GIVEN ENTRIES:
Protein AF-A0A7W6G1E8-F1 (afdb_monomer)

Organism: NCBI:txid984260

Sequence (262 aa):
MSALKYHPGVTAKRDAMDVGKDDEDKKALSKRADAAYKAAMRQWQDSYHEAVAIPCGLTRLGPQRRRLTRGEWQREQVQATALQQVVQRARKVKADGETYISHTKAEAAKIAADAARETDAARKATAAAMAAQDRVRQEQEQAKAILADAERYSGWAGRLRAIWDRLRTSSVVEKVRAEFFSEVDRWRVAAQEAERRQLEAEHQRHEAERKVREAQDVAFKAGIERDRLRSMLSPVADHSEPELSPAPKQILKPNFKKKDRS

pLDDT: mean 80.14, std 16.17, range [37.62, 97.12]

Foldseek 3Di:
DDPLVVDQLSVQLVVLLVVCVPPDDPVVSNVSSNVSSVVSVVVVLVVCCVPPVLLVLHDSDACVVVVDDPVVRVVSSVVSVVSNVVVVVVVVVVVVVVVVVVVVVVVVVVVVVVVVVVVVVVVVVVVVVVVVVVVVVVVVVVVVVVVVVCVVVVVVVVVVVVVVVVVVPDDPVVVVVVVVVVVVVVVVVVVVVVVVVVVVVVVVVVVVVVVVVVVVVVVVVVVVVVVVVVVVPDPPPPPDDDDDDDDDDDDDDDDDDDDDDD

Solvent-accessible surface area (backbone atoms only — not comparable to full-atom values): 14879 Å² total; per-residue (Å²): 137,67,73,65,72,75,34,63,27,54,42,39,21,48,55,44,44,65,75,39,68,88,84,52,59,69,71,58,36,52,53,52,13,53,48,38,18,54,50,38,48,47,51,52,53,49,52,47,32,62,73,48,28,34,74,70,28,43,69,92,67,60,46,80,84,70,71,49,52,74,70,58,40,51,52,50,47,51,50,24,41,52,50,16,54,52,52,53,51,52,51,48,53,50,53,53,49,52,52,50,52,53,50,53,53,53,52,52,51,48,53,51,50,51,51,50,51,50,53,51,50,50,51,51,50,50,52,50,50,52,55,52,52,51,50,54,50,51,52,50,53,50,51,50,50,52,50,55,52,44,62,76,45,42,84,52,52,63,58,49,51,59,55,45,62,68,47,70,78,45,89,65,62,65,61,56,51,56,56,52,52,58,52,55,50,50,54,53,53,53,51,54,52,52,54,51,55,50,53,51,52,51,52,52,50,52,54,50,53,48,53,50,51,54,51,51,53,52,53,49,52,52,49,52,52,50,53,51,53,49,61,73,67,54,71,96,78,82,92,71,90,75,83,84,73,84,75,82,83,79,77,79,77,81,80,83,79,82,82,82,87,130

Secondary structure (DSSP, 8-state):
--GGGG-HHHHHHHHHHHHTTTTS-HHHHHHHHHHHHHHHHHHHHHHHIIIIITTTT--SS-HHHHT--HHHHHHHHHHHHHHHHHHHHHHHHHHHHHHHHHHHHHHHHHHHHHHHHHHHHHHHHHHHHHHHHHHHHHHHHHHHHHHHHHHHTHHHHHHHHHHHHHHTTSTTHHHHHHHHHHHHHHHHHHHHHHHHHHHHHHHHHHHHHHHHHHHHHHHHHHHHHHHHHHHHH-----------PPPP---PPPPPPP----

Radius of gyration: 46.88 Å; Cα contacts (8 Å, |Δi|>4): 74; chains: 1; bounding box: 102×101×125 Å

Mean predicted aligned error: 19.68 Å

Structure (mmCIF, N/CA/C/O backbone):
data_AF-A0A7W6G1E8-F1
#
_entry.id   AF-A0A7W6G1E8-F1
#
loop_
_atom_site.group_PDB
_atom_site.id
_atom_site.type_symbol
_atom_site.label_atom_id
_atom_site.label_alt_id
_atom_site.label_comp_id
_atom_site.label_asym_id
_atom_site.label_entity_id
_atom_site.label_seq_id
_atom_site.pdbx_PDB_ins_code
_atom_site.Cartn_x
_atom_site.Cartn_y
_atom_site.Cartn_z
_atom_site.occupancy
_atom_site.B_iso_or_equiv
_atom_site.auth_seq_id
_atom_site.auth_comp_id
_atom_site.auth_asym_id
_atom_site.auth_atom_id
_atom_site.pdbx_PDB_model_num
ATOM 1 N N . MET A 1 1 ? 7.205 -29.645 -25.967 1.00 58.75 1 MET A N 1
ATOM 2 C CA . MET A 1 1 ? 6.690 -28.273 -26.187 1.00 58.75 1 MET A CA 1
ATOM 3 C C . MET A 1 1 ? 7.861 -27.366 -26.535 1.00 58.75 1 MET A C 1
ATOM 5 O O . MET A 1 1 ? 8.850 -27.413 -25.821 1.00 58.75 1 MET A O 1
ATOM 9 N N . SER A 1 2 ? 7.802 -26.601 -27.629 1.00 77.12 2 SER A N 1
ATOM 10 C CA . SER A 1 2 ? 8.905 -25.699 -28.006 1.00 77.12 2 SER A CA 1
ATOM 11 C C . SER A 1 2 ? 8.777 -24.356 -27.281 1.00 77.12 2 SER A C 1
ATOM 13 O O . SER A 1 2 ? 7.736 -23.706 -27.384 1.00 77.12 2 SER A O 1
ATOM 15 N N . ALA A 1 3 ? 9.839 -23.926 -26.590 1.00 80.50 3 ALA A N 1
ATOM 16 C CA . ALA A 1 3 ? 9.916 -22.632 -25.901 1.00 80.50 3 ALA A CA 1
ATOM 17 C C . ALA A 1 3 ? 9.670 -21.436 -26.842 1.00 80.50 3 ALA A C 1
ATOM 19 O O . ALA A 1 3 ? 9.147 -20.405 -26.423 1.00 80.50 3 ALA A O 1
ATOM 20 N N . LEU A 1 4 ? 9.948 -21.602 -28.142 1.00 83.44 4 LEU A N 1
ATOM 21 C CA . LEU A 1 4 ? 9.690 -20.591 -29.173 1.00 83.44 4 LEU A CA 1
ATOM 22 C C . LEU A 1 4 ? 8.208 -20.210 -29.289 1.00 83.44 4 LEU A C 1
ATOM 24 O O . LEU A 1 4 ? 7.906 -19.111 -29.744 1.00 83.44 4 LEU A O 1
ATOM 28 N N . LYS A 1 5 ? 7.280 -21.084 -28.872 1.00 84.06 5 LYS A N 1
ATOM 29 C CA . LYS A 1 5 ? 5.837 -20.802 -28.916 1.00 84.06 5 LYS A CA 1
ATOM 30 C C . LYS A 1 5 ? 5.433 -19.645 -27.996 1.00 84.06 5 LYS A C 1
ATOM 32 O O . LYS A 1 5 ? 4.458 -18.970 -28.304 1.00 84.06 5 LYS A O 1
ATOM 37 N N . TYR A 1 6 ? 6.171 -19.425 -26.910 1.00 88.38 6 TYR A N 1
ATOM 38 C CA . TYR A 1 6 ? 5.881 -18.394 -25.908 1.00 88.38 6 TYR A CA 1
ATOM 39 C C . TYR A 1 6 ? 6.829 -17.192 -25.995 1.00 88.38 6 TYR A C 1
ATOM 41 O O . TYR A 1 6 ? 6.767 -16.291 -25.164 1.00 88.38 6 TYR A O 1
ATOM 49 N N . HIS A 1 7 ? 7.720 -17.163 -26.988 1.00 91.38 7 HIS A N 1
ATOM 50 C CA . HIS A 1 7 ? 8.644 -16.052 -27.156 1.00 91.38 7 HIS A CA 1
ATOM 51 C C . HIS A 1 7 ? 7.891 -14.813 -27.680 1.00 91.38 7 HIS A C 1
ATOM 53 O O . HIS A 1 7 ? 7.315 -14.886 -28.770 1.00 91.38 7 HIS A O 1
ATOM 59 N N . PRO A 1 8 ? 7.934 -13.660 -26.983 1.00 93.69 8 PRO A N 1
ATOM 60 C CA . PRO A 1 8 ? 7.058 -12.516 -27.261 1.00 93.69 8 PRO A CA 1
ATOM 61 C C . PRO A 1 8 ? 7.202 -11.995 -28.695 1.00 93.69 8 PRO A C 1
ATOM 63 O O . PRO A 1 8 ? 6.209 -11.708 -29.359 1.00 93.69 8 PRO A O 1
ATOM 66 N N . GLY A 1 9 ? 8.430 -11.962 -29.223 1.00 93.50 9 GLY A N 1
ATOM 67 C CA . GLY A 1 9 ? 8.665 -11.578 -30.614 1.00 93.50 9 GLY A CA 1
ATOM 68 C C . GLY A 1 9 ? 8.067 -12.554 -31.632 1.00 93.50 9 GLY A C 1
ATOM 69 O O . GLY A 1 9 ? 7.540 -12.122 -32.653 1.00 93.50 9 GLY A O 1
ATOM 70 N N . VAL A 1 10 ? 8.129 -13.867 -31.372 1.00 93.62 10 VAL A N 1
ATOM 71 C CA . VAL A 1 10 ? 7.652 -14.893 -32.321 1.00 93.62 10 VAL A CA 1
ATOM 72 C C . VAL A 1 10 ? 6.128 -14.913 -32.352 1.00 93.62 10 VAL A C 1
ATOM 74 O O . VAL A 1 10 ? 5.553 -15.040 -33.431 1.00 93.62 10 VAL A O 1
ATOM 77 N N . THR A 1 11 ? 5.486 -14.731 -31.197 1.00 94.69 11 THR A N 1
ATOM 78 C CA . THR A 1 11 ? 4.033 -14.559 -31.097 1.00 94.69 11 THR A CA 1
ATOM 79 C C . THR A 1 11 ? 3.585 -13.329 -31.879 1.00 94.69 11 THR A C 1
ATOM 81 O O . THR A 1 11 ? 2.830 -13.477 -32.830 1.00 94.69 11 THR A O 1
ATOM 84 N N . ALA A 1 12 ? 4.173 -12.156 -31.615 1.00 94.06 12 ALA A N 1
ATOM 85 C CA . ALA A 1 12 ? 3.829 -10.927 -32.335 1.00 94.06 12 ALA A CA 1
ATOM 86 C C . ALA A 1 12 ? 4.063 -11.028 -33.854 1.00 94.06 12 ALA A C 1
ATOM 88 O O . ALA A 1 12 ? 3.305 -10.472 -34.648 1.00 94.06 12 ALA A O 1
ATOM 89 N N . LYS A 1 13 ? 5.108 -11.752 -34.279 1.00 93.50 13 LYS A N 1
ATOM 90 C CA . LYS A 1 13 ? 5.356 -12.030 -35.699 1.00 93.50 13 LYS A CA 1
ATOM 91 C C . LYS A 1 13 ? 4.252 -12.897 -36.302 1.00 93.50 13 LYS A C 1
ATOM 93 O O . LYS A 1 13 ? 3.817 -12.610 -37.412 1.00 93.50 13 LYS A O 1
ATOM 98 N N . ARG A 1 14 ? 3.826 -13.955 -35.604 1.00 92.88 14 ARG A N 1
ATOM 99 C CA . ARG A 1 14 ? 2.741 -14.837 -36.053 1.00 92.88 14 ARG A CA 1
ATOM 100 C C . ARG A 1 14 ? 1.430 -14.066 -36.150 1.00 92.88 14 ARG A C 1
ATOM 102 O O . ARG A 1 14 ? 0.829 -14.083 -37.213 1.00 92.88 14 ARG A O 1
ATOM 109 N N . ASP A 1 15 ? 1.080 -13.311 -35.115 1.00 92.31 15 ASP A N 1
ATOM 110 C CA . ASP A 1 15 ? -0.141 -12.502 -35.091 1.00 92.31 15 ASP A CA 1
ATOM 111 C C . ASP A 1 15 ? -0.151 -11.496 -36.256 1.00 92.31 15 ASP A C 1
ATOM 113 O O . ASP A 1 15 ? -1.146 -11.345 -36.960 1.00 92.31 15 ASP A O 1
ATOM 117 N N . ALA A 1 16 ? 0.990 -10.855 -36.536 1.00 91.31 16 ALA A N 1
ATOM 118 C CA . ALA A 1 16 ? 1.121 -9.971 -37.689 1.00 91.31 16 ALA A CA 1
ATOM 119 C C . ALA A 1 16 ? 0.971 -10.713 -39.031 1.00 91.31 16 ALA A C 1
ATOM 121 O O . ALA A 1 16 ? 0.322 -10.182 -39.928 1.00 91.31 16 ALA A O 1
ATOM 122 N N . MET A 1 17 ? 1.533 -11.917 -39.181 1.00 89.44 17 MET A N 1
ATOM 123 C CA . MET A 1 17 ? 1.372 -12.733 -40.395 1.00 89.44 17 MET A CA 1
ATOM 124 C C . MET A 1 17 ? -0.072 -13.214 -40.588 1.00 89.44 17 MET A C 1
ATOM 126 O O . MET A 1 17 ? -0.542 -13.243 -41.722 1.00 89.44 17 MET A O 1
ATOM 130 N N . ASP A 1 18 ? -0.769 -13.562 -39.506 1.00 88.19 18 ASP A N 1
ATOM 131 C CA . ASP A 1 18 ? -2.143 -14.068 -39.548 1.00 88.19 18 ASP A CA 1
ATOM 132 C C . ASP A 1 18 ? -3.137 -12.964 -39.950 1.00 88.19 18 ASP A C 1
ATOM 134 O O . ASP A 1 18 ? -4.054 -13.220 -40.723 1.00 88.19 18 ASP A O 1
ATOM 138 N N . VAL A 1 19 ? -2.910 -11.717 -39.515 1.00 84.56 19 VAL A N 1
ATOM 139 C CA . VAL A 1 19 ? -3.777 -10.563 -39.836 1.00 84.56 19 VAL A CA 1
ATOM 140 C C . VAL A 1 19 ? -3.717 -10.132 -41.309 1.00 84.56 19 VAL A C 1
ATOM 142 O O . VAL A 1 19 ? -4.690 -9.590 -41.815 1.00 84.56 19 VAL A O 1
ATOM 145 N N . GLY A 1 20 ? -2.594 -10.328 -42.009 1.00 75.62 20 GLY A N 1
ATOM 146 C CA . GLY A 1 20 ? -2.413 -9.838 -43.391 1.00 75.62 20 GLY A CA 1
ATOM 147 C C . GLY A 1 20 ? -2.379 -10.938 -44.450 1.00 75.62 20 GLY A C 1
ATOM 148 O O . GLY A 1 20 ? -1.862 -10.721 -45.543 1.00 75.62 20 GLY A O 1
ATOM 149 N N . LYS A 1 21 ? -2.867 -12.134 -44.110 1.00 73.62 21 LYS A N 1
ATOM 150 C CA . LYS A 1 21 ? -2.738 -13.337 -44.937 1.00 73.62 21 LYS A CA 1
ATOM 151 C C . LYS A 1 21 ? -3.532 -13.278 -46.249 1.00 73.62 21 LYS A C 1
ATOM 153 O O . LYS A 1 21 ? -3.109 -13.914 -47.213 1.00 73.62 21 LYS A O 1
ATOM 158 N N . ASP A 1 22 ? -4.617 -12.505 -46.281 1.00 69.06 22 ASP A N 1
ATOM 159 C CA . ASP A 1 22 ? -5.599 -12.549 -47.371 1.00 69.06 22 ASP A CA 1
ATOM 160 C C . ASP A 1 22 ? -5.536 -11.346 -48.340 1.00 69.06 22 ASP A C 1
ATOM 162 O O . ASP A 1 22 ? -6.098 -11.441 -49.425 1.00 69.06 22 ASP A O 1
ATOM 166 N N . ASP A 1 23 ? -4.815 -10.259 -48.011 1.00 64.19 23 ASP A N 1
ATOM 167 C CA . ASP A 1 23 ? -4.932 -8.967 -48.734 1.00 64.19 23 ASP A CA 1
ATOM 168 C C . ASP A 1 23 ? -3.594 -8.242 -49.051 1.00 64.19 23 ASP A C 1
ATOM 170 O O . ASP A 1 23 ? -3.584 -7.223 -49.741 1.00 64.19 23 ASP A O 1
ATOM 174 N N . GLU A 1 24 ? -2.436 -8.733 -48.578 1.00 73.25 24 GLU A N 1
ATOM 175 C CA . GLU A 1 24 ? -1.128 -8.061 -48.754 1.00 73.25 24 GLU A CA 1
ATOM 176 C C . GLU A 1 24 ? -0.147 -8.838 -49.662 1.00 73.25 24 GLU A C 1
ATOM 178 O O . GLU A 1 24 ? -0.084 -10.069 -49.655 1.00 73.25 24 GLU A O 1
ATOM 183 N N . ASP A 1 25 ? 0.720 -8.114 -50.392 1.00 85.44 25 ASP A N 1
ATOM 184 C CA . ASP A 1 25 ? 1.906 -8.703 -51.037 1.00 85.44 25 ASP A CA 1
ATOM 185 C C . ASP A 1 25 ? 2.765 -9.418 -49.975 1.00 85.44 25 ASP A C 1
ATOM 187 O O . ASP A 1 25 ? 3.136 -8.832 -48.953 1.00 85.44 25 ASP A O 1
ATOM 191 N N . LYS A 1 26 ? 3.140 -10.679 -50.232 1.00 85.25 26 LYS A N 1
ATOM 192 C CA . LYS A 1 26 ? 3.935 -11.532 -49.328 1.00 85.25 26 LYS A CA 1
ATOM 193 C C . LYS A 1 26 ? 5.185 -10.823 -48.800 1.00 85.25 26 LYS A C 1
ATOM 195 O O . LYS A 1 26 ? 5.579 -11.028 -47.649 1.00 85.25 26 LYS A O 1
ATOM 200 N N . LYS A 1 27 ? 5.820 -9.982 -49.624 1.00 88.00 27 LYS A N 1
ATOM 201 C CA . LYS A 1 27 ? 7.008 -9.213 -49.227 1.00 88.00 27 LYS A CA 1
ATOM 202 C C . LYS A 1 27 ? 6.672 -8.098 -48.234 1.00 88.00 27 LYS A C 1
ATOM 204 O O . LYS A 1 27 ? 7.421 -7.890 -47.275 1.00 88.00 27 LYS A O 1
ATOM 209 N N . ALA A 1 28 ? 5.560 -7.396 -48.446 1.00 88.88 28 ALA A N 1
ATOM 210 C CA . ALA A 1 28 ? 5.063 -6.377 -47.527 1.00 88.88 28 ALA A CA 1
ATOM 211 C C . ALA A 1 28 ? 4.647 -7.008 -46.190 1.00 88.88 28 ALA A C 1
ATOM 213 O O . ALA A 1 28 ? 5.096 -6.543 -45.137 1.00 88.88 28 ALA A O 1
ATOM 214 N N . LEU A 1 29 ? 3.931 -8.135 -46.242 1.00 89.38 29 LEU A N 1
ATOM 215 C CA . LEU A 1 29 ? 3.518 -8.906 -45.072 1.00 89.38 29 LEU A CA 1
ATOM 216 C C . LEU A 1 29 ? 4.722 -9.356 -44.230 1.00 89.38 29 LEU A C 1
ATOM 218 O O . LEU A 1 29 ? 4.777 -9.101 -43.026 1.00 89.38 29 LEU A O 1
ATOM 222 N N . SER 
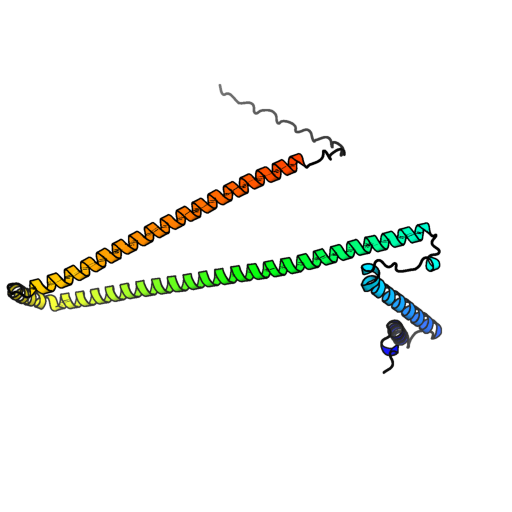A 1 30 ? 5.746 -9.947 -44.859 1.00 89.31 30 SER A N 1
ATOM 223 C CA . SER A 1 30 ? 6.966 -10.367 -44.151 1.00 89.31 30 SER A CA 1
ATOM 224 C C . SER A 1 30 ? 7.693 -9.184 -43.505 1.00 89.31 30 SER A C 1
ATOM 226 O O . SER A 1 30 ? 8.170 -9.294 -42.374 1.00 89.31 30 SER A O 1
ATOM 228 N N . LYS A 1 31 ? 7.765 
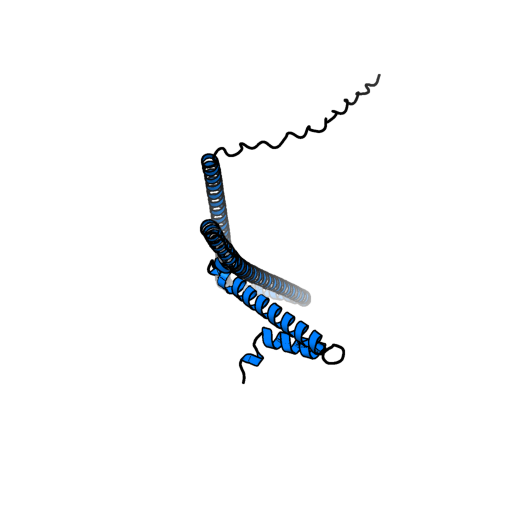-8.032 -44.188 1.00 93.75 31 LYS A N 1
ATOM 229 C CA . LYS A 1 31 ? 8.380 -6.814 -43.640 1.00 93.75 31 LYS A CA 1
ATOM 230 C C . LYS A 1 31 ? 7.602 -6.288 -42.430 1.00 93.75 31 LYS A C 1
ATOM 232 O O . LYS A 1 31 ? 8.223 -5.893 -41.440 1.00 93.75 31 LYS A O 1
ATOM 237 N N . ARG A 1 32 ? 6.265 -6.301 -42.486 1.00 91.75 32 ARG A N 1
ATOM 238 C CA . ARG A 1 32 ? 5.384 -5.915 -41.371 1.00 91.75 32 ARG A CA 1
ATOM 239 C C . ARG A 1 32 ? 5.559 -6.857 -40.182 1.00 91.75 32 ARG A C 1
ATOM 241 O O . ARG A 1 32 ? 5.731 -6.395 -39.055 1.00 91.75 32 ARG A O 1
ATOM 248 N N . ALA A 1 33 ? 5.618 -8.159 -40.435 1.00 92.75 33 ALA A N 1
ATOM 249 C CA . ALA A 1 33 ? 5.824 -9.171 -39.408 1.00 92.75 33 ALA A CA 1
ATOM 250 C C . ALA A 1 33 ? 7.203 -9.055 -38.729 1.00 92.75 33 ALA A C 1
ATOM 252 O O . ALA A 1 33 ? 7.307 -9.140 -37.504 1.00 92.75 33 ALA A O 1
ATOM 253 N N . ASP A 1 34 ? 8.267 -8.778 -39.488 1.00 94.56 34 ASP A N 1
ATOM 254 C CA . ASP A 1 34 ? 9.599 -8.521 -38.923 1.00 94.56 34 ASP A CA 1
ATOM 255 C C . ASP A 1 34 ? 9.658 -7.213 -38.118 1.00 94.56 34 ASP A C 1
ATOM 257 O O . ASP A 1 34 ? 10.393 -7.117 -37.129 1.00 94.56 34 ASP A O 1
ATOM 261 N N . ALA A 1 35 ? 8.886 -6.197 -38.511 1.00 95.81 35 ALA A N 1
ATOM 262 C CA . ALA A 1 35 ? 8.743 -4.971 -37.732 1.00 95.81 35 ALA A CA 1
ATOM 263 C C . ALA A 1 35 ? 8.022 -5.236 -36.399 1.00 95.81 35 ALA A C 1
ATOM 265 O O . ALA A 1 35 ? 8.514 -4.795 -35.357 1.00 95.81 35 ALA A O 1
ATOM 266 N N . ALA A 1 36 ? 6.933 -6.014 -36.418 1.00 95.44 36 ALA A N 1
ATOM 267 C CA . ALA A 1 36 ? 6.201 -6.434 -35.223 1.00 95.44 36 ALA A CA 1
ATOM 268 C C . ALA A 1 36 ? 7.093 -7.236 -34.263 1.00 95.44 36 ALA A C 1
ATOM 270 O O . ALA A 1 36 ? 7.158 -6.924 -33.074 1.00 95.44 36 ALA A O 1
ATOM 271 N N . TYR A 1 37 ? 7.882 -8.182 -34.788 1.00 96.31 37 TYR A N 1
ATOM 272 C CA . TYR A 1 37 ? 8.886 -8.912 -34.012 1.00 96.31 37 TYR A CA 1
ATOM 273 C C . TYR A 1 37 ? 9.854 -7.958 -33.298 1.00 96.31 37 TYR A C 1
ATOM 275 O O . TYR A 1 37 ? 10.054 -8.041 -32.086 1.00 96.31 37 TYR A O 1
ATOM 283 N N . LYS A 1 38 ? 10.464 -7.021 -34.039 1.00 96.94 38 LYS A N 1
ATOM 284 C CA . LYS A 1 38 ? 11.444 -6.074 -33.481 1.00 96.94 38 LYS A CA 1
ATOM 285 C C . LYS A 1 38 ? 10.814 -5.144 -32.445 1.00 96.94 38 LYS A C 1
ATOM 287 O O . LYS A 1 38 ? 11.485 -4.794 -31.478 1.00 96.94 38 LYS A O 1
ATOM 292 N N . ALA A 1 39 ? 9.566 -4.726 -32.644 1.00 97.00 39 ALA A N 1
ATOM 293 C CA . ALA A 1 39 ? 8.835 -3.905 -31.685 1.00 97.00 39 ALA A CA 1
ATOM 294 C C . ALA A 1 39 ? 8.581 -4.672 -30.379 1.00 97.00 39 ALA A C 1
ATOM 296 O O . ALA A 1 39 ? 8.981 -4.197 -29.317 1.00 97.00 39 ALA A O 1
ATOM 297 N N . ALA A 1 40 ? 8.044 -5.891 -30.470 1.00 97.12 40 ALA A N 1
ATOM 298 C CA . ALA A 1 40 ? 7.805 -6.753 -29.315 1.00 97.12 40 ALA A CA 1
ATOM 299 C C . ALA A 1 40 ? 9.099 -7.060 -28.543 1.00 97.12 40 ALA A C 1
ATOM 301 O O . ALA A 1 40 ? 9.121 -7.026 -27.316 1.00 97.12 40 ALA A O 1
ATOM 302 N N . MET A 1 41 ? 10.216 -7.277 -29.245 1.00 95.69 41 MET A N 1
ATOM 303 C CA . MET A 1 41 ? 11.510 -7.494 -28.590 1.00 95.69 41 MET A CA 1
ATOM 304 C C . MET A 1 41 ? 12.054 -6.259 -27.873 1.00 95.69 41 MET A C 1
ATOM 306 O O . MET A 1 41 ? 12.729 -6.407 -26.854 1.00 95.69 41 MET A O 1
ATOM 310 N N . ARG A 1 42 ? 11.780 -5.047 -28.374 1.00 95.62 42 ARG A N 1
ATOM 311 C CA . ARG A 1 42 ? 12.141 -3.812 -27.662 1.00 95.62 42 ARG A CA 1
ATOM 312 C C . ARG A 1 42 ? 11.298 -3.652 -26.406 1.00 95.62 42 ARG A C 1
ATOM 314 O O . ARG A 1 42 ? 11.880 -3.542 -25.337 1.00 95.62 42 ARG A O 1
ATOM 321 N N . GLN A 1 43 ? 9.977 -3.778 -26.528 1.00 96.06 43 GLN A N 1
ATOM 322 C CA . GLN A 1 43 ? 9.051 -3.702 -25.394 1.00 96.06 43 GLN A CA 1
ATOM 323 C C . GLN A 1 43 ? 9.389 -4.723 -24.306 1.00 96.06 43 GLN A C 1
ATOM 325 O O . GLN A 1 43 ? 9.391 -4.393 -23.126 1.00 96.06 43 GLN A O 1
ATOM 330 N N . TRP A 1 44 ? 9.746 -5.951 -24.688 1.00 95.50 44 TRP A N 1
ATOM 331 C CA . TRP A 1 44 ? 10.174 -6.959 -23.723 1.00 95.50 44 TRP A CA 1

ACTIVITY: Starting at the line above that contains "ATOM 192 C CA", write out each line exactly until the line that contains "ATOM 209 N N" has been written, and stop there.

RESULT OF THIS TASK:
ATOM 192 C CA . LYS A 1 26 ? 3.935 -11.532 -49.328 1.00 85.25 26 LYS A CA 1
ATOM 193 C C . LYS A 1 26 ? 5.185 -10.823 -48.800 1.00 85.25 26 LYS A C 1
ATOM 195 O O . LYS A 1 26 ? 5.579 -11.028 -47.649 1.00 85.25 26 LYS A O 1
ATOM 200 N N . LYS A 1 27 ? 5.820 -9.982 -49.624 1.00 88.00 27 LYS A N 1
ATOM 201 C CA . LYS A 1 27 ? 7.008 -9.213 -49.227 1.00 88.00 27 LYS A CA 1
ATOM 202 C C . LYS A 1 27 ? 6.672 -8.098 -48.234 1.00 88.00 27 LYS A C 1
ATOM 204 O O . LYS A 1 27 ? 7.421 -7.890 -47.275 1.00 88.00 27 LYS A O 1
ATOM 209 N N . ALA A 1 28 ? 5.560 -7.396 -48.446 1.00 88.88 28 ALA A N 1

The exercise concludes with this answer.